The good news: it looks like PstI-MspI GBS offers substantial benefits over PstI alone, even without depleting high copy fragments. Marco’s DSN protocol may improve things further, and we have a trial sequencing library running now.
I sequenced two libraries of an intraspecific F2 cross within H. argophyllus: 95 individuals (and one blank) each on one lane (85 and 79G of raw sequencing data). I compared these data to two interspecific F1 libraries (GregO’s H. bolanderi cross, which includes 132G or 2 lanes of sequencing for 96 individuals, although one lane had very poor results, and Kate’s H. neglectus cross, with 93 individuals in 1 lane or 75G). I expected the F1 interspecific populations to contain more SNPs (from fixed differences in the parent species) than my intraspecific cross, making this potentially a conservative comparison.

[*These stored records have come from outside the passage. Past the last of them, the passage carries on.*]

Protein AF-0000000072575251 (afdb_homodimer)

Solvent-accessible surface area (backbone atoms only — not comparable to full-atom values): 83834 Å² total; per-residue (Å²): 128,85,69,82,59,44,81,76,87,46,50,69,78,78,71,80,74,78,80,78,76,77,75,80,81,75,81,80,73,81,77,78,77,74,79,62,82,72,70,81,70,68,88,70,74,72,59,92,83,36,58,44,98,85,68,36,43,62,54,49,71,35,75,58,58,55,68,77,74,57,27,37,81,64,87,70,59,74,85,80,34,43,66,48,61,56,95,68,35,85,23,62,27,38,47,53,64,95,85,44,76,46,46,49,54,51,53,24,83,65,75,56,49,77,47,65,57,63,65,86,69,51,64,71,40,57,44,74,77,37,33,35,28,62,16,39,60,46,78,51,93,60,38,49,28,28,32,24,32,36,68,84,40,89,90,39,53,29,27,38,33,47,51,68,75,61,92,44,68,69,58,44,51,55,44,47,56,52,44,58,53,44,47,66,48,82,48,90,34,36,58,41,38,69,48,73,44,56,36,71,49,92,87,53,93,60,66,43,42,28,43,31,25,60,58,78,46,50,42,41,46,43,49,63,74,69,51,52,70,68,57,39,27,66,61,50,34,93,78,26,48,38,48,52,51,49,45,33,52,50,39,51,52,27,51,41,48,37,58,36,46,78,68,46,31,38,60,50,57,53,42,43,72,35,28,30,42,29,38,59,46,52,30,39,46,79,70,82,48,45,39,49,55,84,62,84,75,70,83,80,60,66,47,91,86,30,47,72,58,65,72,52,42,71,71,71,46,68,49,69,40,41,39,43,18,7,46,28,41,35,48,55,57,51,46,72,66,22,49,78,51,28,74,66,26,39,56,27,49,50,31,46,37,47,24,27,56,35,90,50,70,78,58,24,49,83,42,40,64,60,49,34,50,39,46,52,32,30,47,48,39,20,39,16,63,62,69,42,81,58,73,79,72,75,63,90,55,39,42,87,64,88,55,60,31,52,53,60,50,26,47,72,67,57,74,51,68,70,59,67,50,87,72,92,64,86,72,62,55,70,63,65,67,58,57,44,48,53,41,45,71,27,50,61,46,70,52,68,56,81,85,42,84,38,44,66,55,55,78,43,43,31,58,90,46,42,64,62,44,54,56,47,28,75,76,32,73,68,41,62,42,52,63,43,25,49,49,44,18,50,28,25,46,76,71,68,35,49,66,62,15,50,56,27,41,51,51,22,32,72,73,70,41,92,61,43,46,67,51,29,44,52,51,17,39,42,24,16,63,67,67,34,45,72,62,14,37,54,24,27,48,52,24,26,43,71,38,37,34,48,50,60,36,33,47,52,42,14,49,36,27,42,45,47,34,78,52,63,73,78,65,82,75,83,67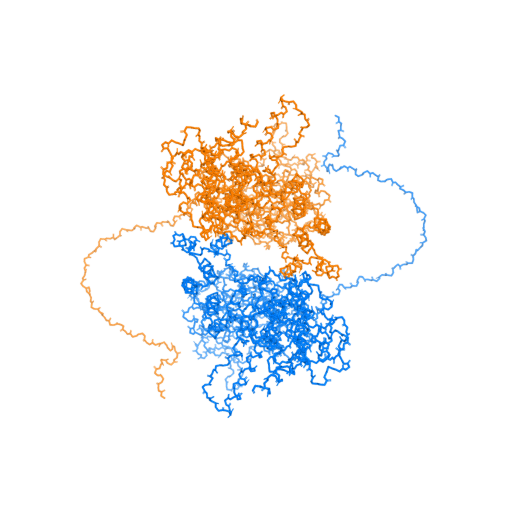,95,52,76,60,54,54,50,52,50,49,51,30,51,50,24,43,52,49,14,42,50,27,15,46,53,39,23,48,46,37,54,65,40,49,34,29,38,39,47,35,19,36,50,30,36,73,74,72,28,57,66,62,16,36,53,46,33,68,57,37,43,84,49,23,61,49,24,66,33,28,53,43,21,40,34,44,57,30,38,39,45,48,85,98,47,78,62,51,50,35,65,33,43,32,50,23,52,57,51,56,72,69,57,88,61,80,55,70,64,48,50,52,42,47,49,36,51,49,35,47,26,56,53,72,50,45,46,96,86,37,56,59,92,44,47,53,57,38,91,79,56,34,81,47,86,42,71,66,52,32,27,51,51,38,20,52,41,31,43,55,51,25,74,66,41,92,43,71,67,57,21,50,40,25,44,52,50,20,56,64,52,38,77,72,53,73,62,52,52,48,45,55,51,44,48,56,69,74,92,132,85,69,81,54,49,84,83,87,50,56,73,80,78,74,81,76,80,75,81,77,81,72,79,81,74,76,81,72,78,77,74,76,79,71,60,80,69,69,78,70,65,88,68,72,70,60,91,82,39,57,44,98,85,68,36,43,62,53,50,71,34,75,57,58,54,67,77,73,57,27,38,83,64,87,70,60,75,84,80,32,44,65,48,64,56,94,65,34,85,22,60,28,39,48,51,66,93,86,43,77,46,46,48,53,52,53,24,82,66,75,57,47,77,47,66,57,63,66,87,71,50,65,70,42,56,44,74,76,38,33,34,28,61,17,39,60,46,78,53,92,60,38,48,28,28,32,23,32,36,67,84,39,88,89,39,55,29,28,38,33,47,51,68,76,60,90,44,67,67,57,44,49,54,45,47,54,51,46,58,52,43,48,67,48,81,47,91,34,38,58,42,38,69,50,76,44,56,36,70,50,91,88,55,93,60,65,42,42,28,42,32,25,61,59,79,46,51,43,41,46,45,50,62,74,69,50,53,70,68,58,40,26,69,60,50,34,95,79,26,48,38,46,53,50,48,46,34,52,50,39,51,52,27,52,40,49,37,59,35,46,77,69,46,32,37,60,51,56,53,40,41,72,34,28,30,43,29,38,61,47,51,30,40,45,79,72,82,48,45,40,50,54,84,61,83,75,70,82,79,59,68,48,90,87,29,47,72,58,65,72,52,40,71,72,71,48,68,48,69,40,43,39,44,18,8,46,28,41,33,48,53,57,50,46,73,67,22,49,78,51,28,73,67,26,39,59,26,49,49,31,44,38,47,25,27,55,35,91,49,69,79,58,23,51,83,43,39,63,60,48,33,50,40,46,52,32,32,47,49,39,20,37,15,62,60,69,42,81,59,75,80,72,74,63,90,53,39,42,89,64,87,55,58,32,52,52,63,50,27,46,69,67,58,75,49,67,73,58,66,51,87,72,91,65,85,74,61,55,72,61,65,65,57,57,44,49,52,40,44,71,26,52,60,49,71,51,68,56,80,85,43,85,37,43,65,53,56,80,44,43,31,60,89,44,43,65,62,45,54,57,47,25,74,76,31,74,68,42,61,42,50,63,41,24,48,51,46,17,51,27,25,46,76,70,67,36,48,67,63,15,50,54,27,41,51,51,24,35,72,72,70,41,91,62,44,47,67,51,29,44,52,50,16,39,42,25,17,62,68,67,34,46,72,63,14,37,55,23,25,49,52,24,25,42,71,39,39,34,48,51,59,38,34,47,53,42,15,48,35,25,42,44,47,34,77,53,62,73,78,64,82,74,84,67,94,51,75,61,54,52,51,50,50,50,51,28,50,50,26,42,51,48,14,42,50,27,14,45,52,41,23,48,46,37,52,63,41,49,35,30,37,38,47,35,19,36,51,28,38,73,74,71,28,59,64,62,14,36,53,45,33,68,58,36,44,84,49,24,63,49,23,67,32,29,52,44,21,38,34,45,57,29,39,38,45,48,86,97,47,78,63,51,48,36,65,34,43,32,50,23,53,55,50,57,72,68,58,87,61,82,55,72,65,47,50,52,41,47,48,37,51,49,35,46,25,55,54,74,48,44,47,97,86,38,53,61,91,47,47,55,59,38,90,80,56,34,81,49,85,41,72,67,53,33,27,51,51,37,20,53,40,30,42,56,49,24,73,66,41,92,45,72,65,58,21,50,42,24,42,52,49,21,55,65,52,39,76,73,53,72,62,51,52,50,46,55,53,47,47,58,69,72,96

Structure (mmCIF, N/CA/C/O backbone):
data_AF-0000000072575251-model_v1
#
loop_
_entity.id
_entity.type
_entity.pdbx_description
1 polymer 'non-specific serine/threonine protein kinase'
#
loop_
_atom_site.group_PDB
_atom_site.id
_atom_site.type_symbol
_atom_site.label_atom_id
_atom_site.label_alt_id
_atom_site.label_comp_id
_atom_site.label_asym_id
_atom_site.label_entity_id
_atom_site.label_seq_id
_atom_site.pdbx_PDB_ins_code
_atom_site.Cartn_x
_atom_site.Cartn_y
_atom_site.Cartn_z
_atom_site.occupancy
_atom_site.B_iso_or_equiv
_atom_site.auth_seq_id
_atom_site.auth_comp_id
_atom_site.auth_asym_id
_atom_site.auth_atom_id
_atom_site.pdbx_PDB_model_num
ATOM 1 N N . MET A 1 1 ? 51.031 -31.469 16.953 1 19.77 1 MET A N 1
ATOM 2 C CA . MET A 1 1 ? 50.312 -31.547 18.219 1 19.77 1 MET A CA 1
ATOM 3 C C . MET A 1 1 ? 48.844 -31.891 17.984 1 19.77 1 MET A C 1
ATOM 5 O O . MET A 1 1 ? 48.188 -31.281 17.141 1 19.77 1 MET A O 1
ATOM 9 N N . VAL A 1 2 ? 48.344 -33.062 18.453 1 27.16 2 VAL A N 1
ATOM 10 C CA . VAL A 1 2 ? 47.5 -34.062 17.828 1 27.16 2 VAL A CA 1
ATOM 11 C C . VAL A 1 2 ? 46.031 -33.656 17.953 1 27.16 2 VAL A C 1
ATOM 13 O O . VAL A 1 2 ? 45.469 -33.656 19.062 1 27.16 2 VAL A O 1
ATOM 16 N N . THR A 1 3 ? 45.719 -32.5 17.484 1 26.53 3 THR A N 1
ATOM 17 C CA . THR A 1 3 ? 44.719 -31.609 18.078 1 26.53 3 THR A CA 1
ATOM 18 C C . THR A 1 3 ? 43.344 -32.25 18.062 1 26.53 3 THR A C 1
ATOM 20 O O . THR A 1 3 ? 43.031 -33.031 17.156 1 26.53 3 THR A O 1
ATOM 23 N N . GLY A 1 4 ? 42.781 -32.625 19.031 1 27.95 4 GLY A N 1
ATOM 24 C CA . GLY A 1 4 ? 41.906 -33.656 19.562 1 27.95 4 GLY A CA 1
ATOM 25 C C . GLY A 1 4 ? 40.562 -33.719 18.828 1 27.95 4 GLY A C 1
ATOM 26 O O . GLY A 1 4 ? 39.625 -34.344 19.312 1 27.95 4 GLY A O 1
ATOM 27 N N . PHE A 1 5 ? 40.406 -32.875 17.891 1 26.27 5 PHE A N 1
ATOM 28 C CA . PHE A 1 5 ? 39.031 -32.469 17.5 1 26.27 5 PHE A CA 1
ATOM 29 C C . PHE A 1 5 ? 38.438 -33.531 16.562 1 26.27 5 PHE A C 1
ATOM 31 O O . PHE A 1 5 ? 39.125 -34.156 15.789 1 26.27 5 PHE A O 1
ATOM 38 N N . CYS A 1 6 ? 37.438 -34.188 16.781 1 34.47 6 CYS A N 1
ATOM 39 C CA . CYS A 1 6 ? 37.156 -35.406 16.016 1 34.47 6 CYS A CA 1
ATOM 40 C C . CYS A 1 6 ? 37.219 -35.125 14.523 1 34.47 6 CYS A C 1
ATOM 42 O O . CYS A 1 6 ? 36.719 -34.094 14.055 1 34.47 6 CYS A O 1
ATOM 44 N N . ASP A 1 7 ? 38.031 -35.469 13.695 1 28.98 7 ASP A N 1
ATOM 45 C CA . ASP A 1 7 ? 38.5 -35.031 12.375 1 28.98 7 ASP A CA 1
ATOM 46 C C . ASP A 1 7 ? 37.312 -34.844 11.43 1 28.98 7 ASP A C 1
ATOM 48 O O . ASP A 1 7 ? 37.375 -34.031 10.5 1 28.98 7 ASP A O 1
ATOM 52 N N . THR A 1 8 ? 36.625 -35.906 11.258 1 25.69 8 THR A N 1
ATOM 53 C CA . THR A 1 8 ? 35.656 -36.094 10.18 1 25.69 8 THR A CA 1
ATOM 54 C C . THR A 1 8 ? 34.344 -35.344 10.461 1 25.69 8 THR A C 1
ATOM 56 O O . THR A 1 8 ? 33.844 -34.625 9.594 1 25.69 8 THR A O 1
ATOM 59 N N . CYS A 1 9 ? 33.375 -36.031 11.156 1 29.08 9 CYS A N 1
ATOM 60 C CA . CYS A 1 9 ? 32 -35.625 11.469 1 29.08 9 CYS A CA 1
ATOM 61 C C . CYS A 1 9 ? 31.984 -34.562 12.539 1 29.08 9 CYS A C 1
ATOM 63 O O . CYS A 1 9 ? 30.922 -34.219 13.07 1 29.08 9 CYS A O 1
ATOM 65 N N . PHE A 1 10 ? 33.125 -33.969 12.57 1 28.89 10 PHE A N 1
ATOM 66 C CA . PHE A 1 10 ? 34.094 -33.312 13.43 1 28.89 10 PHE A CA 1
ATOM 67 C C . PHE A 1 10 ? 33.438 -32.875 14.734 1 28.89 10 PHE A C 1
ATOM 69 O O . PHE A 1 10 ? 33.75 -31.797 15.273 1 28.89 10 PHE A O 1
ATOM 76 N N . ARG A 1 11 ? 32.25 -33.344 14.891 1 26.08 11 ARG A N 1
ATOM 77 C CA . ARG A 1 11 ? 31.422 -33.062 16.062 1 26.08 11 ARG A CA 1
ATOM 78 C C . ARG A 1 11 ? 32.156 -33.375 17.344 1 26.08 11 ARG A C 1
ATOM 80 O O . ARG A 1 11 ? 33.062 -34.25 17.359 1 26.08 11 ARG A O 1
ATOM 87 N N . ARG A 1 12 ? 32.219 -32.469 18.094 1 28.08 12 ARG A N 1
ATOM 88 C CA . ARG A 1 12 ? 32.938 -32.75 19.328 1 28.08 12 ARG A CA 1
ATOM 89 C C . ARG A 1 12 ? 32.281 -33.875 20.125 1 28.08 12 ARG A C 1
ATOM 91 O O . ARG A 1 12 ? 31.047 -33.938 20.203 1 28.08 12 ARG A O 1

My libraries contained a few non-F2 (e.g. parental population) individuals, so it’s possible that I should expect more SNPs due to that.
First, I used uneak to call SNPs in each library using the same filters and using both paired ends (via GregB’s “trick uneak” script). I used uneak because it is fast and de novo, so unbiased by divergence from aligning to a reference. The results:
Arg7 F2: 47995 SNPs
Arg8 F2: 48528 SNPs
Bol2 F1: 17662 SNPs
Neg1 F1: 4518 SNPs
The low number of SNPs in Kate’s library is likely an artefact of the higher divergence between H. annuus and H. neglectus. uneak can’t handle more than two alleles (but GregB’s soUneak can!), so it’s likely that a lot of good tags might have been thrown out for representing three alleles. This could be substantially reducing the number of called SNPs in either of the intraspecific crosses, although there is much less divergence between H. annuus and H. bolanderi than with H. neglectus. Nevertheless, the difference in SNP # between GregO’s H. bolanderi F1 library and mine is substantial, and on the order predicted by the increased number of fragments from the PstI-MspI in silico digestions.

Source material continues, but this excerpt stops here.